**Task prompt:**
From the records below, please print only the lines from the one containing "ATOM 91 N N" through the one containing "ATOM 152 C C", both included. Skip the pictures.

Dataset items
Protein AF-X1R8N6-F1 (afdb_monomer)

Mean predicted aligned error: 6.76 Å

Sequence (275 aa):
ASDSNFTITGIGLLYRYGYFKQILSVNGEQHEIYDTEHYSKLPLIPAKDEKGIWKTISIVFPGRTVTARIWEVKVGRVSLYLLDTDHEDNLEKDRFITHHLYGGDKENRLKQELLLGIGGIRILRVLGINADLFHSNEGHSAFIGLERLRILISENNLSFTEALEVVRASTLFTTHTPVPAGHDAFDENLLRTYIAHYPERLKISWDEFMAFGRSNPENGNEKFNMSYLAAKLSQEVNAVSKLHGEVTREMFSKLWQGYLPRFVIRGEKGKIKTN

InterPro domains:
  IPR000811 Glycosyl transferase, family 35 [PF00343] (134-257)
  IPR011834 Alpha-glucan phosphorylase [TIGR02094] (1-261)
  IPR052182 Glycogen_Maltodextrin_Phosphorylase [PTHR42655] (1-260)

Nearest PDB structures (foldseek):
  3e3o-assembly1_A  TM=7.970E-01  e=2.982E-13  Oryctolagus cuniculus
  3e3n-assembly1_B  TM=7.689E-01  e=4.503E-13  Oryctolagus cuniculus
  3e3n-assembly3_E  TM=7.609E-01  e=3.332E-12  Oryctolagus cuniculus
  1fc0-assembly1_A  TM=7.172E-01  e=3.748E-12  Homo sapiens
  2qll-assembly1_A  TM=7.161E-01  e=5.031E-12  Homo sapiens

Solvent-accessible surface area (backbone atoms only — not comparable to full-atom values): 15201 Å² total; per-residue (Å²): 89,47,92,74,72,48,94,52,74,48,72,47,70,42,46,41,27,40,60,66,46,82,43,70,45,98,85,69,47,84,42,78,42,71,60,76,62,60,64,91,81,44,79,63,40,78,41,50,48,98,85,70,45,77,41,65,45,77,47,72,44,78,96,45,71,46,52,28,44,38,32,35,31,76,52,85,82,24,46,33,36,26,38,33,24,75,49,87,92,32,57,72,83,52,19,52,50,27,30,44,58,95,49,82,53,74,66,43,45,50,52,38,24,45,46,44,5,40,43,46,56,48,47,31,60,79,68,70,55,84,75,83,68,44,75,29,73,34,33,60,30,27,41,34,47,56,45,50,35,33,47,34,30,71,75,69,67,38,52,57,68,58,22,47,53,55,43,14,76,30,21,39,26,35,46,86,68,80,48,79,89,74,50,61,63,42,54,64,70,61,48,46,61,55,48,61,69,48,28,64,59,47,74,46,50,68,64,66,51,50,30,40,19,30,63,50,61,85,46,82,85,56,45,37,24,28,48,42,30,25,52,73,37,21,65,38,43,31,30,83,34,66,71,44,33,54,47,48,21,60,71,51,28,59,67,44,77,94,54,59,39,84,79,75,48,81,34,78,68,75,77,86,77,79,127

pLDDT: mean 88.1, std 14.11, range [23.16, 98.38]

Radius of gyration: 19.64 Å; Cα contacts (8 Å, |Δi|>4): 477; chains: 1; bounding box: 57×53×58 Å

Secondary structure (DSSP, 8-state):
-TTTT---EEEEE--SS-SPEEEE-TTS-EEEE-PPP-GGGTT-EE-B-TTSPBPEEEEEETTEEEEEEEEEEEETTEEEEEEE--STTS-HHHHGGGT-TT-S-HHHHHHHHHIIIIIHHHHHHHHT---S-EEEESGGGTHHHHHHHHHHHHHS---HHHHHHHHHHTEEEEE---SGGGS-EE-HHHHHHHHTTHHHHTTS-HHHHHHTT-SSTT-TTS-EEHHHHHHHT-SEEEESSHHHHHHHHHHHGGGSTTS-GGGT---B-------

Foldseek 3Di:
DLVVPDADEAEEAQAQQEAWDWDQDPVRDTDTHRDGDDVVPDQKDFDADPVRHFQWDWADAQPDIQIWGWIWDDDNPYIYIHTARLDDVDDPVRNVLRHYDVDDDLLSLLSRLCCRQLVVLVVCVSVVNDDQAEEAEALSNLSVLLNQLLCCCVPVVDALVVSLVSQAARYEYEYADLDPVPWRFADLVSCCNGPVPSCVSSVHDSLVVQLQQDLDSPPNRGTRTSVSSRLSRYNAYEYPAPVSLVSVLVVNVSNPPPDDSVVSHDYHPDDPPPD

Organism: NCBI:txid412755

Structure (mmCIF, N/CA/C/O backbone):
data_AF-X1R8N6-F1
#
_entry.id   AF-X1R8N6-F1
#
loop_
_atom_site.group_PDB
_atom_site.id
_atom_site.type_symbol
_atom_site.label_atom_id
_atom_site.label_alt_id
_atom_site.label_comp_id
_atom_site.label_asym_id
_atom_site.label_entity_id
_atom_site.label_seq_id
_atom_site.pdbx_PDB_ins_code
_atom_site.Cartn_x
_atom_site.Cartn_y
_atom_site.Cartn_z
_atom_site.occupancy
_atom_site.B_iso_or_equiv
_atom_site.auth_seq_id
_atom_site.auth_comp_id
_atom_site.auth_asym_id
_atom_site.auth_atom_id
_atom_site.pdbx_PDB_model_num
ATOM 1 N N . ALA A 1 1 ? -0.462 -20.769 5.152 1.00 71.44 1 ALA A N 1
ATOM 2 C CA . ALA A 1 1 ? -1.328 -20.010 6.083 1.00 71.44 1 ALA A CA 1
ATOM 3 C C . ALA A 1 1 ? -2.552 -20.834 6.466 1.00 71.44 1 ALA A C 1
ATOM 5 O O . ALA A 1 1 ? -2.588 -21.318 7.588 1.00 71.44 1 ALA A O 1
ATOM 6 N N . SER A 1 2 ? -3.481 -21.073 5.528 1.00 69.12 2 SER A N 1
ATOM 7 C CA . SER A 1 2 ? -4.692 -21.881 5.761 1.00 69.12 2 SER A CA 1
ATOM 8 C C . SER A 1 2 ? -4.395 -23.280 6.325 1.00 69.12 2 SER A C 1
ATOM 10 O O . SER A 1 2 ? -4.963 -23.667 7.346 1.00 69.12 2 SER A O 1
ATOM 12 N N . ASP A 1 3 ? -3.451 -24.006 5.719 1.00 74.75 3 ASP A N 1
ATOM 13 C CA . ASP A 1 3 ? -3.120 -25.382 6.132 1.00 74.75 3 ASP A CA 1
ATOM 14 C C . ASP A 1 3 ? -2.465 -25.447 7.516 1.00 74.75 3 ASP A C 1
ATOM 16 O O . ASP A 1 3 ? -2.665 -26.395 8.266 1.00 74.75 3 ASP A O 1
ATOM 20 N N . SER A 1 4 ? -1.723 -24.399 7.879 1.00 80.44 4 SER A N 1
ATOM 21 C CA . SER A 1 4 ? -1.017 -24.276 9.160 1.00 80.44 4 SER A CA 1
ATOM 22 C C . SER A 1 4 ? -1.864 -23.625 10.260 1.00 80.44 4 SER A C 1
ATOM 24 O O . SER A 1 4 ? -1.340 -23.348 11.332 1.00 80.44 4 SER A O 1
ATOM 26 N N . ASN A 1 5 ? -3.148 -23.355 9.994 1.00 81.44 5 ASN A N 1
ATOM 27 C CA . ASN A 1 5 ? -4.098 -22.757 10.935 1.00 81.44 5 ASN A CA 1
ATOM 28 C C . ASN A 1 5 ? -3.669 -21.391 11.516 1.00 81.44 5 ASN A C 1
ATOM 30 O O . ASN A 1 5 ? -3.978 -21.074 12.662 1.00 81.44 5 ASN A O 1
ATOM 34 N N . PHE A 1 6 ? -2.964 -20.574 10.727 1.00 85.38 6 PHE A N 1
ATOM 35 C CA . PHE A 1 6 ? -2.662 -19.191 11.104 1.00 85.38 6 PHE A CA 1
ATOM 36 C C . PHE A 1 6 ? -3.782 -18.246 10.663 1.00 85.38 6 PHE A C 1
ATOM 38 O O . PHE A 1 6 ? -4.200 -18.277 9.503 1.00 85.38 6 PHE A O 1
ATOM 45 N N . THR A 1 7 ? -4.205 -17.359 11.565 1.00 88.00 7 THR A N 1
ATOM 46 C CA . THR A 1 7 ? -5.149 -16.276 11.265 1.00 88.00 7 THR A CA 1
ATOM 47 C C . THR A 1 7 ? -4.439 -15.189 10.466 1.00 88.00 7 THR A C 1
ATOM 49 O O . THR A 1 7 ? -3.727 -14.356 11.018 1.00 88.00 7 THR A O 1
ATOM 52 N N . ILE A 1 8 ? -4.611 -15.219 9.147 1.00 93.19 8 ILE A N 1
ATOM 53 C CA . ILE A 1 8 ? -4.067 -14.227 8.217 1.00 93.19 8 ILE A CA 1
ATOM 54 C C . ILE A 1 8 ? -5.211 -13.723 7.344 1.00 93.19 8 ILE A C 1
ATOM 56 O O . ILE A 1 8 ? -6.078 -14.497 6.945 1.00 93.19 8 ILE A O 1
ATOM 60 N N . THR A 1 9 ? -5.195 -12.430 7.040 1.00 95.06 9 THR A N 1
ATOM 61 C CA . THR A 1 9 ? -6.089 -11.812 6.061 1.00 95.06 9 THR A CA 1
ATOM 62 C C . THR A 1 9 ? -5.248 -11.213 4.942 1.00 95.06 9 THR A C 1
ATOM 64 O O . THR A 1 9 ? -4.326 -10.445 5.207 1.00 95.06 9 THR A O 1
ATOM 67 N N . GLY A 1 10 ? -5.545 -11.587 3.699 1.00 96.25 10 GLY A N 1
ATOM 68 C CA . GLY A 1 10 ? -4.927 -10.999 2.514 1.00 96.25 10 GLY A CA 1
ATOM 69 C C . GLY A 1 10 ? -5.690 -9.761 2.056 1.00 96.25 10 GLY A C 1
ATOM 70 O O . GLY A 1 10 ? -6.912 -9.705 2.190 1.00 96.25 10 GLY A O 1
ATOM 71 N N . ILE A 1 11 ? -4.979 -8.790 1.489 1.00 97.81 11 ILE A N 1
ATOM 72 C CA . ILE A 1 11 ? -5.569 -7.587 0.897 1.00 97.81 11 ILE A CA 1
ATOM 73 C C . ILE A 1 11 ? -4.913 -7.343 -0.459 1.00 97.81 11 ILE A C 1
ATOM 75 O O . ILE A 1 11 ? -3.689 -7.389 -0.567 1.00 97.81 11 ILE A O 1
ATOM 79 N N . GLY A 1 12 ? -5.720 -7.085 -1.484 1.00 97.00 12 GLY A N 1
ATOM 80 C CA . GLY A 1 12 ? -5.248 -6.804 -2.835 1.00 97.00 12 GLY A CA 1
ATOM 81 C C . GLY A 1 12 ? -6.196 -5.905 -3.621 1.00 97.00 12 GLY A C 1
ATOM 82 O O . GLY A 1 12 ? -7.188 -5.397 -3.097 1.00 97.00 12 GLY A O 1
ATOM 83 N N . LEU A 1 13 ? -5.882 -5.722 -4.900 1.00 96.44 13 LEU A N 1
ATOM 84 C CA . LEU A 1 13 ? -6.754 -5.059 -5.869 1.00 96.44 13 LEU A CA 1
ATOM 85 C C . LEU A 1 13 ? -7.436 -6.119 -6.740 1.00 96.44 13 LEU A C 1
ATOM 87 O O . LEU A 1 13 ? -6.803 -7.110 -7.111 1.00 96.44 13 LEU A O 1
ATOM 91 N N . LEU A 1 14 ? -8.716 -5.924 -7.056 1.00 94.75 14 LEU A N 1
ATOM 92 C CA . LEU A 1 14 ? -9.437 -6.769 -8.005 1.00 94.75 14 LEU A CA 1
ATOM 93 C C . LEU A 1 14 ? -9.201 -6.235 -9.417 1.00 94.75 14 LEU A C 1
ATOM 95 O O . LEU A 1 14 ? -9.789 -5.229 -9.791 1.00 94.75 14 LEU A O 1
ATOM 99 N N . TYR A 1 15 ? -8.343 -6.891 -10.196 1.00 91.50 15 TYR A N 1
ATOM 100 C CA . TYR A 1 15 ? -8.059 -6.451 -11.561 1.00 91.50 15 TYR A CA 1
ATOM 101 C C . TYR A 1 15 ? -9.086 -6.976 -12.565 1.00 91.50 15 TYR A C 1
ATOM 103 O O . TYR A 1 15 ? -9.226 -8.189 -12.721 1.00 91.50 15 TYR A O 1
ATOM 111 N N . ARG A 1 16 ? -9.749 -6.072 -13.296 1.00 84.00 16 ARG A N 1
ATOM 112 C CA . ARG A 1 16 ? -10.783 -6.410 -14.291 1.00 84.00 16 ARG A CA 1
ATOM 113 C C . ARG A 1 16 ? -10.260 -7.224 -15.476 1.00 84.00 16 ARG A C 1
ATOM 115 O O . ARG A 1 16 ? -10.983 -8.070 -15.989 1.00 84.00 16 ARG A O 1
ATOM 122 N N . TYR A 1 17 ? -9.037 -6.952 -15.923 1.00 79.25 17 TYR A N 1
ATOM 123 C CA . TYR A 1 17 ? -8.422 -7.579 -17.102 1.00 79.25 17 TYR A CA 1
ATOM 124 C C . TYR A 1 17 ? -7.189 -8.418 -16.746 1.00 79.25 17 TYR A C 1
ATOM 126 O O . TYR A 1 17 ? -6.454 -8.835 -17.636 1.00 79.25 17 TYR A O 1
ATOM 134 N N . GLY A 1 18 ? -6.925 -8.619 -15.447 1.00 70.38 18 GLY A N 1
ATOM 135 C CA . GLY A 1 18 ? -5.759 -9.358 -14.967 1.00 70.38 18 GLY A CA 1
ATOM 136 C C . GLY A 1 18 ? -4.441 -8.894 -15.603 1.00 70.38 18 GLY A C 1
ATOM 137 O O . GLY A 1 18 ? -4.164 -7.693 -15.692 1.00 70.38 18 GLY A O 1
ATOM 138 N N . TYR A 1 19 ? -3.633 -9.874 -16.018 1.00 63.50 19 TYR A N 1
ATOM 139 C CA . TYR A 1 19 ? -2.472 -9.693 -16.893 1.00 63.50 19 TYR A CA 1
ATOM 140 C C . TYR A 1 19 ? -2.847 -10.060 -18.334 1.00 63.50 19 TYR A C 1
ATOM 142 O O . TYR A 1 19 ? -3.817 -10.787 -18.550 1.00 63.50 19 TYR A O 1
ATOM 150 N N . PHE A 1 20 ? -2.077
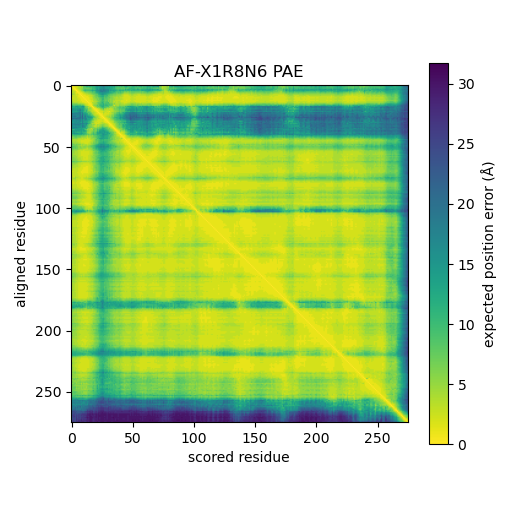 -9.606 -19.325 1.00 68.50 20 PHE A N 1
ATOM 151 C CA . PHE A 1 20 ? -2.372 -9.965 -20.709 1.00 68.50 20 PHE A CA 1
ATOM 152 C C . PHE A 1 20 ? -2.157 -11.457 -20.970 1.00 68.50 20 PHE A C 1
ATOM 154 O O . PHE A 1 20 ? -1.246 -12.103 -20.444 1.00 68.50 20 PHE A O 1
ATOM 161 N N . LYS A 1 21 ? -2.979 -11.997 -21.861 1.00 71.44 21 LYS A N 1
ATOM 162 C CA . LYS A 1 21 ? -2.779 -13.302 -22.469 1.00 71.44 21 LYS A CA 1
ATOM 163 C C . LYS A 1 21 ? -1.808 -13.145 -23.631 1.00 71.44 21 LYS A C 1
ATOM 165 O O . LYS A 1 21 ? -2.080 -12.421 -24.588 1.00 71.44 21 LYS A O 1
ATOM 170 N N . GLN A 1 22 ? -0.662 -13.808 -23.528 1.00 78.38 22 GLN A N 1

**Task result:**
ATOM 91 N N . LEU A 1 14 ? -8.716 -5.924 -7.056 1.00 94.75 14 LEU A N 1
ATOM 92 C CA . LEU A 1 14 ? -9.437 -6.769 -8.005 1.00 94.75 14 LEU A CA 1
ATOM 93 C C . LEU A 1 14 ? -9.201 -6.235 -9.417 1.00 94.75 14 LEU A C 1
ATOM 95 O O . LEU A 1 14 ? -9.789 -5.229 -9.791 1.00 94.75 14 LEU A O 1
ATOM 99 N N . TYR A 1 15 ? -8.343 -6.891 -10.196 1.00 91.50 15 TYR A N 1
ATOM 100 C CA . TYR A 1 15 ? -8.059 -6.451 -11.561 1.00 91.50 15 TYR A CA 1
ATOM 101 C C . TYR A 1 15 ? -9.086 -6.976 -12.565 1.00 91.50 15 TYR A C 1
ATOM 103 O O . TYR A 1 15 ? -9.226 -8.189 -12.721 1.00 91.50 15 TYR A O 1
ATOM 111 N N . ARG A 1 16 ? -9.749 -6.072 -13.296 1.00 84.00 16 ARG A N 1
ATOM 112 C CA . ARG A 1 16 ? -10.783 -6.410 -14.291 1.00 84.00 16 ARG A CA 1
ATOM 113 C C . ARG A 1 16 ? -10.260 -7.224 -15.476 1.00 84.00 16 ARG A C 1
ATOM 115 O O . ARG A 1 16 ? -10.983 -8.070 -15.989 1.00 84.00 16 ARG A O 1
ATOM 122 N N . TYR A 1 17 ? -9.037 -6.952 -15.923 1.00 79.25 17 TYR A N 1
ATOM 123 C CA . TYR A 1 17 ? -8.422 -7.579 -17.102 1.00 79.25 17 TYR A CA 1
ATOM 124 C C . TYR A 1 17 ? -7.189 -8.418 -16.746 1.00 79.25 17 TYR A C 1
ATOM 126 O O . TYR A 1 17 ? -6.454 -8.835 -17.636 1.00 79.25 17 TYR A O 1
ATOM 134 N N . GLY A 1 18 ? -6.925 -8.619 -15.447 1.00 70.38 18 GLY A N 1
ATOM 135 C CA . GLY A 1 18 ? -5.759 -9.358 -14.967 1.00 70.38 18 GLY A CA 1
ATOM 136 C C . GLY A 1 18 ? -4.441 -8.894 -15.603 1.00 70.38 18 GLY A C 1
ATOM 137 O O . GLY A 1 18 ? -4.164 -7.693 -15.692 1.00 70.38 18 GLY A O 1
ATOM 138 N N . TYR A 1 19 ? -3.633 -9.874 -16.018 1.00 63.50 19 TYR A N 1
ATOM 139 C CA . TYR A 1 19 ? -2.472 -9.693 -16.893 1.00 63.50 19 TYR A CA 1
ATOM 140 C C . TYR A 1 19 ? -2.847 -10.060 -18.334 1.00 63.50 19 TYR A C 1
ATOM 142 O O . TYR A 1 19 ? -3.817 -10.787 -18.550 1.00 63.50 19 TYR A O 1
ATOM 150 N N . PHE A 1 20 ? -2.077
 -9.606 -19.325 1.00 68.50 20 PHE A N 1
ATOM 151 C CA . PHE A 1 20 ? -2.372 -9.965 -20.709 1.00 68.50 20 PHE A CA 1
ATOM 152 C C . PHE A 1 20 ? -2.157 -11.457 -20.970 1.00 68.50 20 PHE A C 1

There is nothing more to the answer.